For this project, dbt should focus more on:
- marts
- dimensions
- semantic SQL
- reporting contracts
- tests
- documentation
- controlled backfills
And dbt should do less of:
- latest-row selection for large entities
- row-level dedupe by business key
- repeated source correction merges
- repeated raw JSON extraction into final business columns
Those parts should move closer to ClickHouse-native core refresh jobs.
The Operational Lesson
Another lesson is that “cheap” has different shapes.
BigQuery cost is very visible.
When I run a heavy full refresh, I can see the money disappear from the bill. That Rp 500rb per full refresh was painful because the cost was immediate and obvious.
ClickHouse cost is different.
If I use ClickHouse badly, I may not see the cost as one clean invoice line. But I still pay for it through:
- instance downtime
- slow refreshes
- engineering time
- debugging time
- memory spikes
- mutation backlog
- operational stress
So saying “ClickHouse is cheaper” is incomplete.
ClickHouse is cheaper when I design the system properly for ClickHouse.
If I use it with the wrong architecture, the cost just moves from the cloud bill into engineering pain.
What I Accept Now
For this project, I still choose ClickHouse.
But now I accept the tradeoff more clearly.
I choose ClickHouse because the long-term storage and query cost can be lower for this kind of marketplace analytics product.
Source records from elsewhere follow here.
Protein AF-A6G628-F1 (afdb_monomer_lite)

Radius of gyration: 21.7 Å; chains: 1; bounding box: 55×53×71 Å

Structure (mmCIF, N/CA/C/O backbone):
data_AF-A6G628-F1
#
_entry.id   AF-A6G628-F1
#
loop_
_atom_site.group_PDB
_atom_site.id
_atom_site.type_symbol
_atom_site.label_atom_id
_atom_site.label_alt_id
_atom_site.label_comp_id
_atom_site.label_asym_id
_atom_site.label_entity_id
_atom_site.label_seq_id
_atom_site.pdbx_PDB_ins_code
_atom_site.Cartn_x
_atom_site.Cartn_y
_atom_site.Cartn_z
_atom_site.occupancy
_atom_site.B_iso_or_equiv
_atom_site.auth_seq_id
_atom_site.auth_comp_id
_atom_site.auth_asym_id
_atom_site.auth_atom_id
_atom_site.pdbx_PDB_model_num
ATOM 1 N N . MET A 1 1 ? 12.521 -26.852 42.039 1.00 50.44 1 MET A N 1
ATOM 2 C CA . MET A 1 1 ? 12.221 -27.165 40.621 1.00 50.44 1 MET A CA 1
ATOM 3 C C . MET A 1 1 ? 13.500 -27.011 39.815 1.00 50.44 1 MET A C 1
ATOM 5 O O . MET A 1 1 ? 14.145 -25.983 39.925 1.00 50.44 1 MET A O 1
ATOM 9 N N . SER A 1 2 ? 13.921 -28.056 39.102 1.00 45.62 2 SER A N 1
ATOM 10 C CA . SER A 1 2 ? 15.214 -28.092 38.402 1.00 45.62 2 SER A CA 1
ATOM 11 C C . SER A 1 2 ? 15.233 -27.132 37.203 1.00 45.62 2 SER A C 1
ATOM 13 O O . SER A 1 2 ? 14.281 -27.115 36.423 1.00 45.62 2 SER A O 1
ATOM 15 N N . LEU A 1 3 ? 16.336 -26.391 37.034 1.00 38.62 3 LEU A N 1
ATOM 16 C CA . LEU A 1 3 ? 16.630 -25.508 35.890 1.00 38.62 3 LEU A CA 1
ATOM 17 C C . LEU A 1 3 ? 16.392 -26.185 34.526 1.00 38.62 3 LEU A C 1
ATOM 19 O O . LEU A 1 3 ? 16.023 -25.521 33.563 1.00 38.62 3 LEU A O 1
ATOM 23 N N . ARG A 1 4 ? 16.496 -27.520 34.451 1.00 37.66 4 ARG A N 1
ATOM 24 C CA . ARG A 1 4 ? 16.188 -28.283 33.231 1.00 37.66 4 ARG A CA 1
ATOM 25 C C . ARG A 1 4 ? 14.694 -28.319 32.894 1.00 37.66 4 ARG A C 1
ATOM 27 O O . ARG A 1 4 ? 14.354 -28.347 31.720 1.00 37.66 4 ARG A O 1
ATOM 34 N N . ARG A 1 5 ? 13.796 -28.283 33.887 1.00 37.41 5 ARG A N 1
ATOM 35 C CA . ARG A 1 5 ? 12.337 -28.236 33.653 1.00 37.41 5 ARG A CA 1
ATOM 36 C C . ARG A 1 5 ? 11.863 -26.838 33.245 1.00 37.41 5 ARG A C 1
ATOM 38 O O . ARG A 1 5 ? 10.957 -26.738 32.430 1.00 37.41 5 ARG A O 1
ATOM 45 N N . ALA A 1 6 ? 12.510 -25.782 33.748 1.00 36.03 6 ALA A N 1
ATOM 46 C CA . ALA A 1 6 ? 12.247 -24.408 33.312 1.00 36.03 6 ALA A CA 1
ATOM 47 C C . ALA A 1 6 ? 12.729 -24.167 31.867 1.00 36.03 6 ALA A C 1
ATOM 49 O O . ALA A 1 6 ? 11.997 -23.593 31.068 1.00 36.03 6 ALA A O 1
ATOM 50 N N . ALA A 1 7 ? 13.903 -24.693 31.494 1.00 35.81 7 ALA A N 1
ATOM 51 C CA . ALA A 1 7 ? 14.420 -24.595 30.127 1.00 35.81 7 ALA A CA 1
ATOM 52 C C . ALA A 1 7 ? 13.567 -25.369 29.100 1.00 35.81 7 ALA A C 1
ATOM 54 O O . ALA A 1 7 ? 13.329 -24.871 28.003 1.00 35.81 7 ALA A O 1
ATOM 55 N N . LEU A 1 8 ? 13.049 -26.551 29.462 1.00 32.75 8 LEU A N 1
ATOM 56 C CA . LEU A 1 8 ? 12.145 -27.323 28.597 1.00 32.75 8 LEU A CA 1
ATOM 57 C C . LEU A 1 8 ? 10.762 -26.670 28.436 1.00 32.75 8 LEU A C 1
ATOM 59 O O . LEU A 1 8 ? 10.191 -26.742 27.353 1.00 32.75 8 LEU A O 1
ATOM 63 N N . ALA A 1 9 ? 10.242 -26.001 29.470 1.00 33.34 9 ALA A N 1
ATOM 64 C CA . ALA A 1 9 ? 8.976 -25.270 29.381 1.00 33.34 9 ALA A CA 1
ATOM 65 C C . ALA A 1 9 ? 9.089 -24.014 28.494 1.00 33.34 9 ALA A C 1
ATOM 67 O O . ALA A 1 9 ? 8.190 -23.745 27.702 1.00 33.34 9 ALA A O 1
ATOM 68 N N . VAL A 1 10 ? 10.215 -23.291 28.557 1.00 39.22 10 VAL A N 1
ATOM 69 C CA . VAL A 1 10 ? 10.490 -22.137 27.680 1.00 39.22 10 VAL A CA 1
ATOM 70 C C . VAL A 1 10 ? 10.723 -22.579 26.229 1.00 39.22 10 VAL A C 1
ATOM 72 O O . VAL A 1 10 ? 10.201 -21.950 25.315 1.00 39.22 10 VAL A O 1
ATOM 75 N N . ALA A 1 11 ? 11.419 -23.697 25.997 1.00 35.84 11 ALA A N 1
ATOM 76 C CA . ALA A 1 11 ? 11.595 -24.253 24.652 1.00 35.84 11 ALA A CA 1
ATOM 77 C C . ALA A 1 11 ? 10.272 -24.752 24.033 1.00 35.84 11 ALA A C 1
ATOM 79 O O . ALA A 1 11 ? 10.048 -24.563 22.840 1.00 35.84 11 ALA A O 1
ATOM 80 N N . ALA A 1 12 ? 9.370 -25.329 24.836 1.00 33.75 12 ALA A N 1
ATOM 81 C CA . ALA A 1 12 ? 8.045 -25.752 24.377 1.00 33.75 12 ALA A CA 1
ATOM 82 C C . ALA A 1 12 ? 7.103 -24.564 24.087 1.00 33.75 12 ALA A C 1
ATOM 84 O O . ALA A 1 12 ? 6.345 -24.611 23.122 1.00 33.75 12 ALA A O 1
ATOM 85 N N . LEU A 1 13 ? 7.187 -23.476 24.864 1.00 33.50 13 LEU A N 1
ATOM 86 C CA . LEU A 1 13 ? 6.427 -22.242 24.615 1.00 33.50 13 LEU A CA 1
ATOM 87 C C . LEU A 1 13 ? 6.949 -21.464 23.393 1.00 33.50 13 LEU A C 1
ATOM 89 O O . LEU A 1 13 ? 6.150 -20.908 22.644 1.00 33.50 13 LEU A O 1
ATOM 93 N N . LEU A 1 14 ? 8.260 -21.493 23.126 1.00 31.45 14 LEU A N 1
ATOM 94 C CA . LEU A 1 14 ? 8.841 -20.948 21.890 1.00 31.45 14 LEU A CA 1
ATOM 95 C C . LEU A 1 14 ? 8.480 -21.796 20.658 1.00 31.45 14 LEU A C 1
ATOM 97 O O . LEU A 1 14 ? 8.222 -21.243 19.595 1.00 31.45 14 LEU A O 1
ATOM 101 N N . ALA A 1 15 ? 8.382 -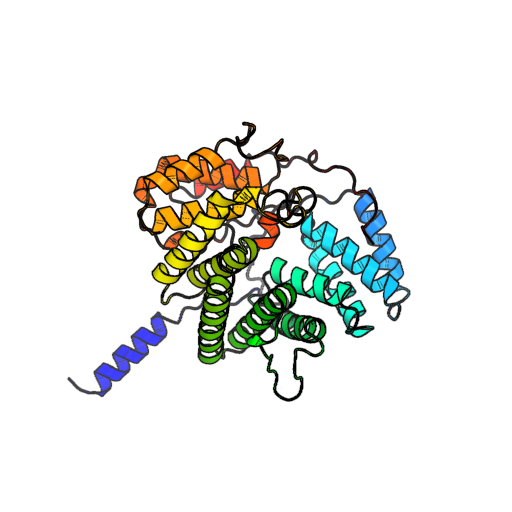23.121 20.794 1.00 29.91 15 ALA A N 1
ATOM 102 C CA . ALA A 1 15 ? 7.958 -24.000 19.701 1.00 29.91 15 ALA A CA 1
ATOM 103 C C . ALA A 1 15 ? 6.462 -23.863 19.347 1.00 29.91 15 ALA A C 1
ATOM 105 O O . ALA A 1 15 ? 6.084 -24.103 18.203 1.00 29.91 15 ALA A O 1
ATOM 106 N N . LEU A 1 16 ? 5.616 -23.443 20.296 1.00 30.11 16 LEU A N 1
ATOM 107 C CA . LEU A 1 16 ? 4.186 -23.189 20.069 1.00 30.11 16 LEU A CA 1
ATOM 108 C C . LEU A 1 16 ? 3.890 -21.741 19.633 1.00 30.11 16 LEU A C 1
ATOM 110 O O . LEU A 1 16 ? 2.911 -21.512 18.931 1.00 30.11 16 LEU A O 1
ATOM 114 N N . GLY A 1 17 ? 4.751 -20.775 19.979 1.00 24.03 17 GLY A N 1
ATOM 115 C CA . GLY A 1 17 ? 4.657 -19.375 19.534 1.00 24.03 17 GLY A CA 1
ATOM 116 C C . GLY A 1 17 ? 5.281 -19.081 18.160 1.00 24.03 17 GLY A C 1
ATOM 117 O O . GLY A 1 17 ? 5.153 -17.968 17.656 1.00 24.03 17 GLY A O 1
ATOM 118 N N . CYS A 1 18 ? 5.946 -20.064 17.543 1.00 24.30 18 CYS A N 1
ATOM 119 C CA . CYS A 1 18 ? 6.601 -19.954 16.234 1.00 24.30 18 CYS A CA 1
ATOM 120 C C . CYS A 1 18 ? 5.829 -20.642 15.096 1.00 24.30 18 CYS A C 1
ATOM 122 O O . CYS A 1 18 ? 6.426 -20.992 14.079 1.00 24.30 18 CYS A O 1
ATOM 124 N N . GLN A 1 19 ? 4.507 -20.800 15.216 1.00 24.64 19 GLN A N 1
ATOM 125 C CA . GLN A 1 19 ? 3.675 -21.029 14.034 1.00 24.64 19 GLN A CA 1
ATOM 126 C C . GLN A 1 19 ? 3.559 -19.713 13.260 1.00 24.64 19 GLN A C 1
ATOM 128 O O . GLN A 1 19 ? 2.582 -18.973 13.345 1.00 24.64 19 GLN A O 1
ATOM 133 N N . SER A 1 20 ? 4.617 -19.405 12.508 1.00 27.75 20 SER A N 1
ATOM 134 C CA . SER A 1 20 ? 4.512 -18.581 11.315 1.00 27.75 20 SER A CA 1
ATOM 135 C C . SER A 1 20 ? 3.332 -19.086 10.482 1.00 27.75 20 SER A C 1
ATOM 137 O O . SER A 1 20 ? 3.108 -20.296 10.389 1.00 27.75 20 SER A O 1
ATOM 139 N N . LYS A 1 21 ? 2.584 -18.163 9.859 1.00 27.80 21 LYS A N 1
ATOM 140 C CA . LYS A 1 21 ? 1.691 -18.498 8.739 1.00 27.80 21 LYS A CA 1
ATOM 141 C C . LYS A 1 21 ? 2.397 -19.554 7.868 1.00 27.80 21 LYS A C 1
ATOM 143 O O . LYS A 1 21 ? 3.588 -19.360 7.585 1.00 27.80 21 LYS A O 1
ATOM 148 N N . PRO A 1 22 ? 1.727 -20.663 7.497 1.00 29.30 22 PRO A N 1
ATOM 149 C CA . PRO A 1 22 ? 2.341 -21.661 6.638 1.00 29.30 22 PRO A CA 1
ATOM 150 C C . PRO A 1 22 ? 2.854 -20.943 5.395 1.00 29.30 22 PRO A C 1
ATOM 152 O O . PRO A 1 22 ? 2.202 -20.014 4.922 1.00 29.30 22 PRO A O 1
ATOM 155 N N . ALA A 1 23 ? 4.068 -21.328 5.000 1.00 27.78 23 ALA A N 1
ATOM 156 C CA . ALA A 1 23 ? 4.845 -20.872 3.856 1.00 27.78 23 ALA A CA 1
ATOM 157 C C . ALA A 1 23 ? 4.118 -19.904 2.906 1.00 27.78 23 ALA A C 1
ATOM 159 O O . ALA A 1 23 ? 3.055 -20.213 2.366 1.00 27.78 23 ALA A O 1
ATOM 160 N N . GLY A 1 24 ? 4.766 -18.762 2.646 1.00 28.61 24 GLY A N 1
ATOM 161 C CA . GLY A 1 24 ? 4.451 -17.935 1.487 1.00 28.61 24 GLY A CA 1
ATOM 162 C C . GLY A 1 24 ? 4.271 -18.795 0.235 1.00 28.61 24 GLY A C 1
ATOM 163 O O . GLY A 1 24 ? 4.841 -19.882 0.137 1.00 28.61 24 GLY A O 1
ATOM 164 N N . HIS A 1 25 ? 3.413 -18.311 -0.663 1.00 29.97 25 HIS A N 1
ATOM 165 C CA . HIS A 1 25 ? 3.013 -18.961 -1.907 1.00 29.97 25 HIS A CA 1
ATOM 166 C C . HIS A 1 25 ? 4.072 -19.931 -2.464 1.00 29.97 25 HIS A C 1
ATOM 168 O O . HIS A 1 25 ? 5.189 -19.499 -2.760 1.00 29.97 25 HIS A O 1
ATOM 174 N N . PRO A 1 26 ? 3.749 -21.225 -2.644 1.00 27.81 26 PRO A N 1
ATOM 175 C CA . PRO A 1 26 ? 4.687 -22.155 -3.245 1.00 27.81 26 PRO A CA 1
ATOM 176 C C . PRO A 1 26 ? 4.986 -21.714 -4.680 1.00 27.81 26 PRO A C 1
ATOM 178 O O . PRO A 1 26 ? 4.091 -21.648 -5.526 1.00 27.81 26 PRO A O 1
ATOM 181 N N . GLN A 1 27 ? 6.263 -21.442 -4.959 1.00 30.94 27 GLN A N 1
ATOM 182 C CA . GLN A 1 27 ? 6.772 -21.461 -6.323 1.00 30.94 27 GLN A CA 1
ATOM 183 C C . GLN A 1 27 ? 6.457 -22.833 -6.931 1.00 30.94 27 GLN A C 1
ATOM 185 O O . GLN A 1 27 ? 6.696 -23.879 -6.323 1.00 30.94 27 GLN A O 1
ATOM 190 N N . ARG A 1 28 ? 5.890 -22.820 -8.140 1.00 32.59 28 ARG A N 1
ATOM 191 C CA . ARG A 1 28 ? 5.635 -24.016 -8.947 1.00 32.59 28 ARG A CA 1
ATOM 192 C C . ARG A 1 28 ? 6.959 -24.750 -9.190 1.00 32.59 28 ARG A C 1
ATOM 194 O O . ARG A 1 28 ? 7.752 -24.335 -10.025 1.00 32.59 28 ARG A O 1
ATOM 201 N N . GLY A 1 29 ? 7.164 -25.860 -8.487 1.00 27.83 29 GLY A N 1
ATOM 202 C CA . GLY A 1 29 ? 8.288 -26.769 -8.686 1.00 27.83 29 GLY A CA 1
ATOM 203 C C . GLY A 1 29 ? 7.921 -28.190 -8.267 1.00 27.83 29 GLY A C 1
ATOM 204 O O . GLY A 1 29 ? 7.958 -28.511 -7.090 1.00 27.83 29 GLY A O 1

I also accept that ClickHouse is not as forgiving as BigQuery when I need a big reshuffle across a large amount of data.
That means I need to design the warehouse differently:
- avoid unnecessary full refreshes
- refresh only affected partitions when possible
- extract important business columns early
- stop repeatedly parsing raw JSON downstream
- use core latest-state and event tables
- keep marts simple and precomputed
- make dashboard reads hit serving tables or final marts only
- treat dbt as the semantic and mart layer, not the whole state engine
This is less flexible than my old BigQuery workflow.
But it is more appropriate for the cost profile I need.
The Lesson
The lesson is not “ClickHouse is better than BigQuery.”
It is also not “BigQuery is too expensive.”
Both are good tools.
But they have different assumptions.
BigQuery is excellent when I want a managed warehouse that can process large transformations without managing much infrastructure. It is fast, powerful, and very forgiving. But that forgiveness can become expensive.
ClickHouse is excellent when I want fast and cost-efficient analytics with more control over storage and query patterns. But it expects me to care about partitions, ordering, table engines, insert patterns, and read models.
The expensive part was not BigQuery or ClickHouse.
The expensive part was assuming that one warehouse strategy can move unchanged between systems.
That was my real mistake.
For Omnichannel, I am going back to ClickHouse.
Not because ClickHouse magically solves everything.
But because now I understand that the work is not only migration.
The real work is changing the mental model.